I have ran upon this problem several times already when building Elixir/Phoenix/Ecto applications, and I feel like I have a solution but maybe it’s not great, or maybe I am missing something out there that can be used to help me.
Basically, whenever we build a Phoenix system, which has an async bits in it, we start to experience Ecto failures like this one:
11:48:33.322 [error] Postgrex.Protocol (#PID<0.1513.0>) disconnected: ** (DBConnection.ConnectionError) owner #PID<0.3620.0> exited
Client #PID<0.1614.0> is still using a connection from owner at location:
:prim_inet.recv0/3
(postgrex) lib/postgrex/protocol.ex:2834: Postgrex.Protocol.msg_recv/4
(postgrex) lib/postgrex/protocol.ex:2550: Postgrex.Protocol.recv_transaction/4
(postgrex) lib/postgrex/protocol.ex:1855: Postgrex.Protocol.rebind_execute/4
(ecto_sql) lib/ecto/adapters/sql/sandbox.ex:370: Ecto.Adapters.SQL.Sandbox.Connection.proxy/3
while running tests.
The thing doesn’t crash tests, but the background processes spawned manually, Tasks and GenServers do fail outputting that or similar error to the console.
Sometimes the error is different and that for example a record we created in a test set up no longer exists in database.
The tests at this stage are already running with async: false
and execute sequentially one after another.
Reason for this happening
The reason why this is happening is that we have Ecto.Sandbox open a transaction at the beginning of a test, and then at the end of the test it rolls back the transaction. At that point, background tasks/processes spawned may be still trying to complete some work issued by web requests, for example.
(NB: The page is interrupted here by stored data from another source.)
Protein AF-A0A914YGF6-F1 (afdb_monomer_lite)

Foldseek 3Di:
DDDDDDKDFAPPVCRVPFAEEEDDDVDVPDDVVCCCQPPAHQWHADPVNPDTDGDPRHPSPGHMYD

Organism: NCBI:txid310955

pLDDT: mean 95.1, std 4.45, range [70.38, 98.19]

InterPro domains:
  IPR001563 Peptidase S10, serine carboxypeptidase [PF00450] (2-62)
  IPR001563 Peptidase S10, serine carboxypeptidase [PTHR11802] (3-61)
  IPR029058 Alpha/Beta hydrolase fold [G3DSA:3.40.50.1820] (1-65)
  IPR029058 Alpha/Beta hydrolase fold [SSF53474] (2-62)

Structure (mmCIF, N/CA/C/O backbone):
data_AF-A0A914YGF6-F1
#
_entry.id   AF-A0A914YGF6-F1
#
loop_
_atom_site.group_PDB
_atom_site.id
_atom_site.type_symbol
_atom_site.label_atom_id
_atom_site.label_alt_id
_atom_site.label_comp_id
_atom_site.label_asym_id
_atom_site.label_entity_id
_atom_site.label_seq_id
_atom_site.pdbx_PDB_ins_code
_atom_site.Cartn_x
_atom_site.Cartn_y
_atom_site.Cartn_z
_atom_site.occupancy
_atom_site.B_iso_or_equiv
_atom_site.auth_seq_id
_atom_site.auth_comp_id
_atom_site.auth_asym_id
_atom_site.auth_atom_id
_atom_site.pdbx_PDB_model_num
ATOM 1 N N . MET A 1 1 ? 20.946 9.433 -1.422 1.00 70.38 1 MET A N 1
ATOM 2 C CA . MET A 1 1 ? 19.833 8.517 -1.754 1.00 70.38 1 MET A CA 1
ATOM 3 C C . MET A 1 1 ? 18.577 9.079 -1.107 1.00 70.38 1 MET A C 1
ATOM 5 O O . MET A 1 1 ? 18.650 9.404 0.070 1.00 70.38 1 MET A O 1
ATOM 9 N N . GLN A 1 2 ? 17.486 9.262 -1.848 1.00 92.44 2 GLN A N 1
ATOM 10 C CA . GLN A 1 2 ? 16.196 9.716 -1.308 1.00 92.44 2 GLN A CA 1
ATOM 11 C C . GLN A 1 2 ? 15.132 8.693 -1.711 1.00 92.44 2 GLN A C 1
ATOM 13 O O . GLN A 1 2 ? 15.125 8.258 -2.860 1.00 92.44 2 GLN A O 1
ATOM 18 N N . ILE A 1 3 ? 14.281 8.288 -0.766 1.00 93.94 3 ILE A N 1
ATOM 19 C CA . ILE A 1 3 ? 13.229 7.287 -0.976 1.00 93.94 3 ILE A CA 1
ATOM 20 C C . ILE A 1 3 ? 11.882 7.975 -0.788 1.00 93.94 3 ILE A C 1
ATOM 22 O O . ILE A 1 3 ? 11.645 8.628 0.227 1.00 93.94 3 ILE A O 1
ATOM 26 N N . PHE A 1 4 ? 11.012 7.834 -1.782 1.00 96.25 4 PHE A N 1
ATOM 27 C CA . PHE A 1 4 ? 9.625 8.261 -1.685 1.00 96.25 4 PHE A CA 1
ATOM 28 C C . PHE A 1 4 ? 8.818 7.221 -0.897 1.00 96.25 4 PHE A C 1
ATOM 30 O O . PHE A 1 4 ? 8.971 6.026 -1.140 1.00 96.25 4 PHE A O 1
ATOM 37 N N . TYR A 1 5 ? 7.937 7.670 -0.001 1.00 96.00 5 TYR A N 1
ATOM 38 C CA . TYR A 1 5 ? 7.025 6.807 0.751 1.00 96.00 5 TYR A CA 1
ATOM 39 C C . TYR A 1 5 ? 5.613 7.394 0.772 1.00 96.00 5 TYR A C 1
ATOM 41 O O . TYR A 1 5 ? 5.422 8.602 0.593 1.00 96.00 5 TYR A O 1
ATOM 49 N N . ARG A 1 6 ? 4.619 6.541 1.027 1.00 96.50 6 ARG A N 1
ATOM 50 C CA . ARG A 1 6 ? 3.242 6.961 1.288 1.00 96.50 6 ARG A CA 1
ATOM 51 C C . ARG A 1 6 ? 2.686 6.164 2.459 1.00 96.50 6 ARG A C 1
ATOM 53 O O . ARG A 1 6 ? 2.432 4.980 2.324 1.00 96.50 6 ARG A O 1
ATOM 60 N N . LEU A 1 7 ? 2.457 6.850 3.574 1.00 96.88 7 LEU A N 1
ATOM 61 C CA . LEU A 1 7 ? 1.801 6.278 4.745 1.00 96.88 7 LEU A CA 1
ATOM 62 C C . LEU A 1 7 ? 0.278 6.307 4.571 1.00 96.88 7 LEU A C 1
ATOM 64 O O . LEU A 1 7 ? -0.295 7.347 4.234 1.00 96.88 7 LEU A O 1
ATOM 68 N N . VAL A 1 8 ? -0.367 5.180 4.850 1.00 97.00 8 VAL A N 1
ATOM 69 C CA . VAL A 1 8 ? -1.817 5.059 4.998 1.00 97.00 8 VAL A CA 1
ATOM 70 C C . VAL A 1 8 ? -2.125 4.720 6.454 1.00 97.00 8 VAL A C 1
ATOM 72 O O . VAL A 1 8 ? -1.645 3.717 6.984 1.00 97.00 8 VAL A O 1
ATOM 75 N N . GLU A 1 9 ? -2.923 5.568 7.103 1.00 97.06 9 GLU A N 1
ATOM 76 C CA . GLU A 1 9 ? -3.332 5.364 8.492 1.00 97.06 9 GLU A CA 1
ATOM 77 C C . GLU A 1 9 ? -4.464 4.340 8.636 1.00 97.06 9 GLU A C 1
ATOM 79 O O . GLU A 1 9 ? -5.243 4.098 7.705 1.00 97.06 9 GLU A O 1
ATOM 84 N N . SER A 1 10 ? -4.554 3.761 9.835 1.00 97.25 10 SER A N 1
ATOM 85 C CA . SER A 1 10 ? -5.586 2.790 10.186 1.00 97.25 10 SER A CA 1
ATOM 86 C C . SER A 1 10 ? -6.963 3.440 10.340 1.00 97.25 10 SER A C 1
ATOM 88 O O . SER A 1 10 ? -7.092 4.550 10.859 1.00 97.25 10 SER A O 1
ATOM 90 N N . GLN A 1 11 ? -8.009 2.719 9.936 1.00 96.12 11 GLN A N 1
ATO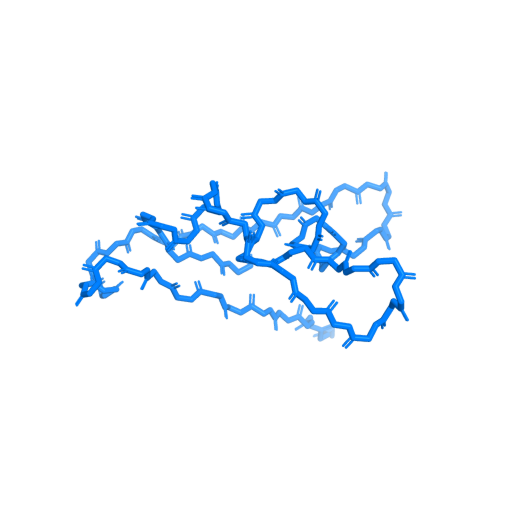M 91 C CA . GLN A 1 11 ? -9.408 3.158 9.988 1.00 96.12 11 GLN A CA 1
ATOM 92 C C . GLN A 1 11 ? -10.157 2.732 11.259 1.00 96.12 11 GLN A C 1
ATOM 94 O O . GLN A 1 11 ? -11.346 3.013 11.383 1.00 96.12 11 GLN A O 1
ATOM 99 N N . THR A 1 12 ? -9.496 2.089 12.224 1.00 94.19 12 THR A N 1
ATOM 100 C CA . THR A 1 12 ? -10.133 1.612 13.471 1.00 94.19 12 THR A CA 1
ATOM 101 C C . THR A 1 12 ? -10.626 2.736 14.392 1.00 94.19 12 THR A C 1
ATOM 103 O O . THR A 1 12 ? -11.354 2.477 15.348 1.00 94.19 12 THR A O 1
ATOM 106 N N . GLY A 1 13 ? -10.201 3.981 14.154 1.00 83.62 13 GLY A N 1
ATOM 107 C CA . GLY A 1 13 ? -10.418 5.109 15.063 1.00 83.62 13 GLY A CA 1
ATOM 108 C C . GLY A 1 13 ? -9.400 5.194 16.208 1.00 83.62 13 GLY A C 1
ATOM 109 O O . GLY A 1 13 ? -9.398 6.187 16.931 1.00 83.62 13 GLY A O 1
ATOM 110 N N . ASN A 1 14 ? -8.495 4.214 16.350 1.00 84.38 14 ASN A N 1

This can happen for example with sending e-mails from a simple background Task. User registers, and confirmation e-mail is sent, test checks for the flash message being displayed to the user and exits. At the same time a background Task is spawned to send e-mail, and it attempts to access database to fetch User record. Since transaction already rolled back, User with given ID no longer is in the database, or you see the error I posted above because process that opened the transaction already exited.
The solution I am using
Since I have full control of the code base, I wrote a simple macro that I call when my background Tasks start or when my GenServer starts up, that registers given process in a Registry I use for tracking these processes in tests.
For example, in GenServer I would have:
def init(state) do
TestHelpers.register_gen_server(self())
end
and in Tasks, I would have similar call to say: TestHelpers.register_task(self())
.
The Registry keeps track on all of these, so it knows which processes are alive at given time.
Then, I wrap my tests that are causing trouble in a function like this:
test "registers user in the system", %{session: session} do
TestHelpers.wait_for_background_processes fn ->
session |> visit("/") |> ...
end
end
What happens in the wait_for_background_processes/1
function is that it does three things:
- Executes the callback function containing the actual test
- Waits for all the registered
Tasks
to complete and processes stop being alive - Waits for all the registered
GenServers
to empty their messages queue and change status to ‘waiting’
We do 2) this way:
defp wait_until_genserver_idle(pid, timeout) do
info = Process.info(pid)
if info == nil || (info[:status] == :waiting && info[:message_queue_len] == 0) do
:ok
else
:timer.sleep(10)
wait_until_genserver_idle(pid, timeout - 10)
end
end
defp wait_until_genserver_idle(_pid, timeout) when timeout <= 0 do
{:error, :timeout}
end
This works with GenServers and relatives (Supervisors, GenStage etc.) and Tasks but also normal spawned processes. I am fairly happy with the solution but I wonder if it can be improved on?
The problems I have
-
I particularly don’t like the need to add test-specific code to my Tasks and GenServers, however this macro is a no-op when
Mix.env() != :test
. -
The other thing I dislike is that I have to wrap my code in a function. I would prefer to install
on_exit
handler, but it seems like I can’t easily do that, because at the timeon_exit
handler is executed, the original test process is already dead and transaction is being already rolled back by Ecto.Sandbox.
I don’t think I’m the only one having this issue, so I wonder how you, Elixir people, deal with similar issues or ideas how to solve 1 & 2 above?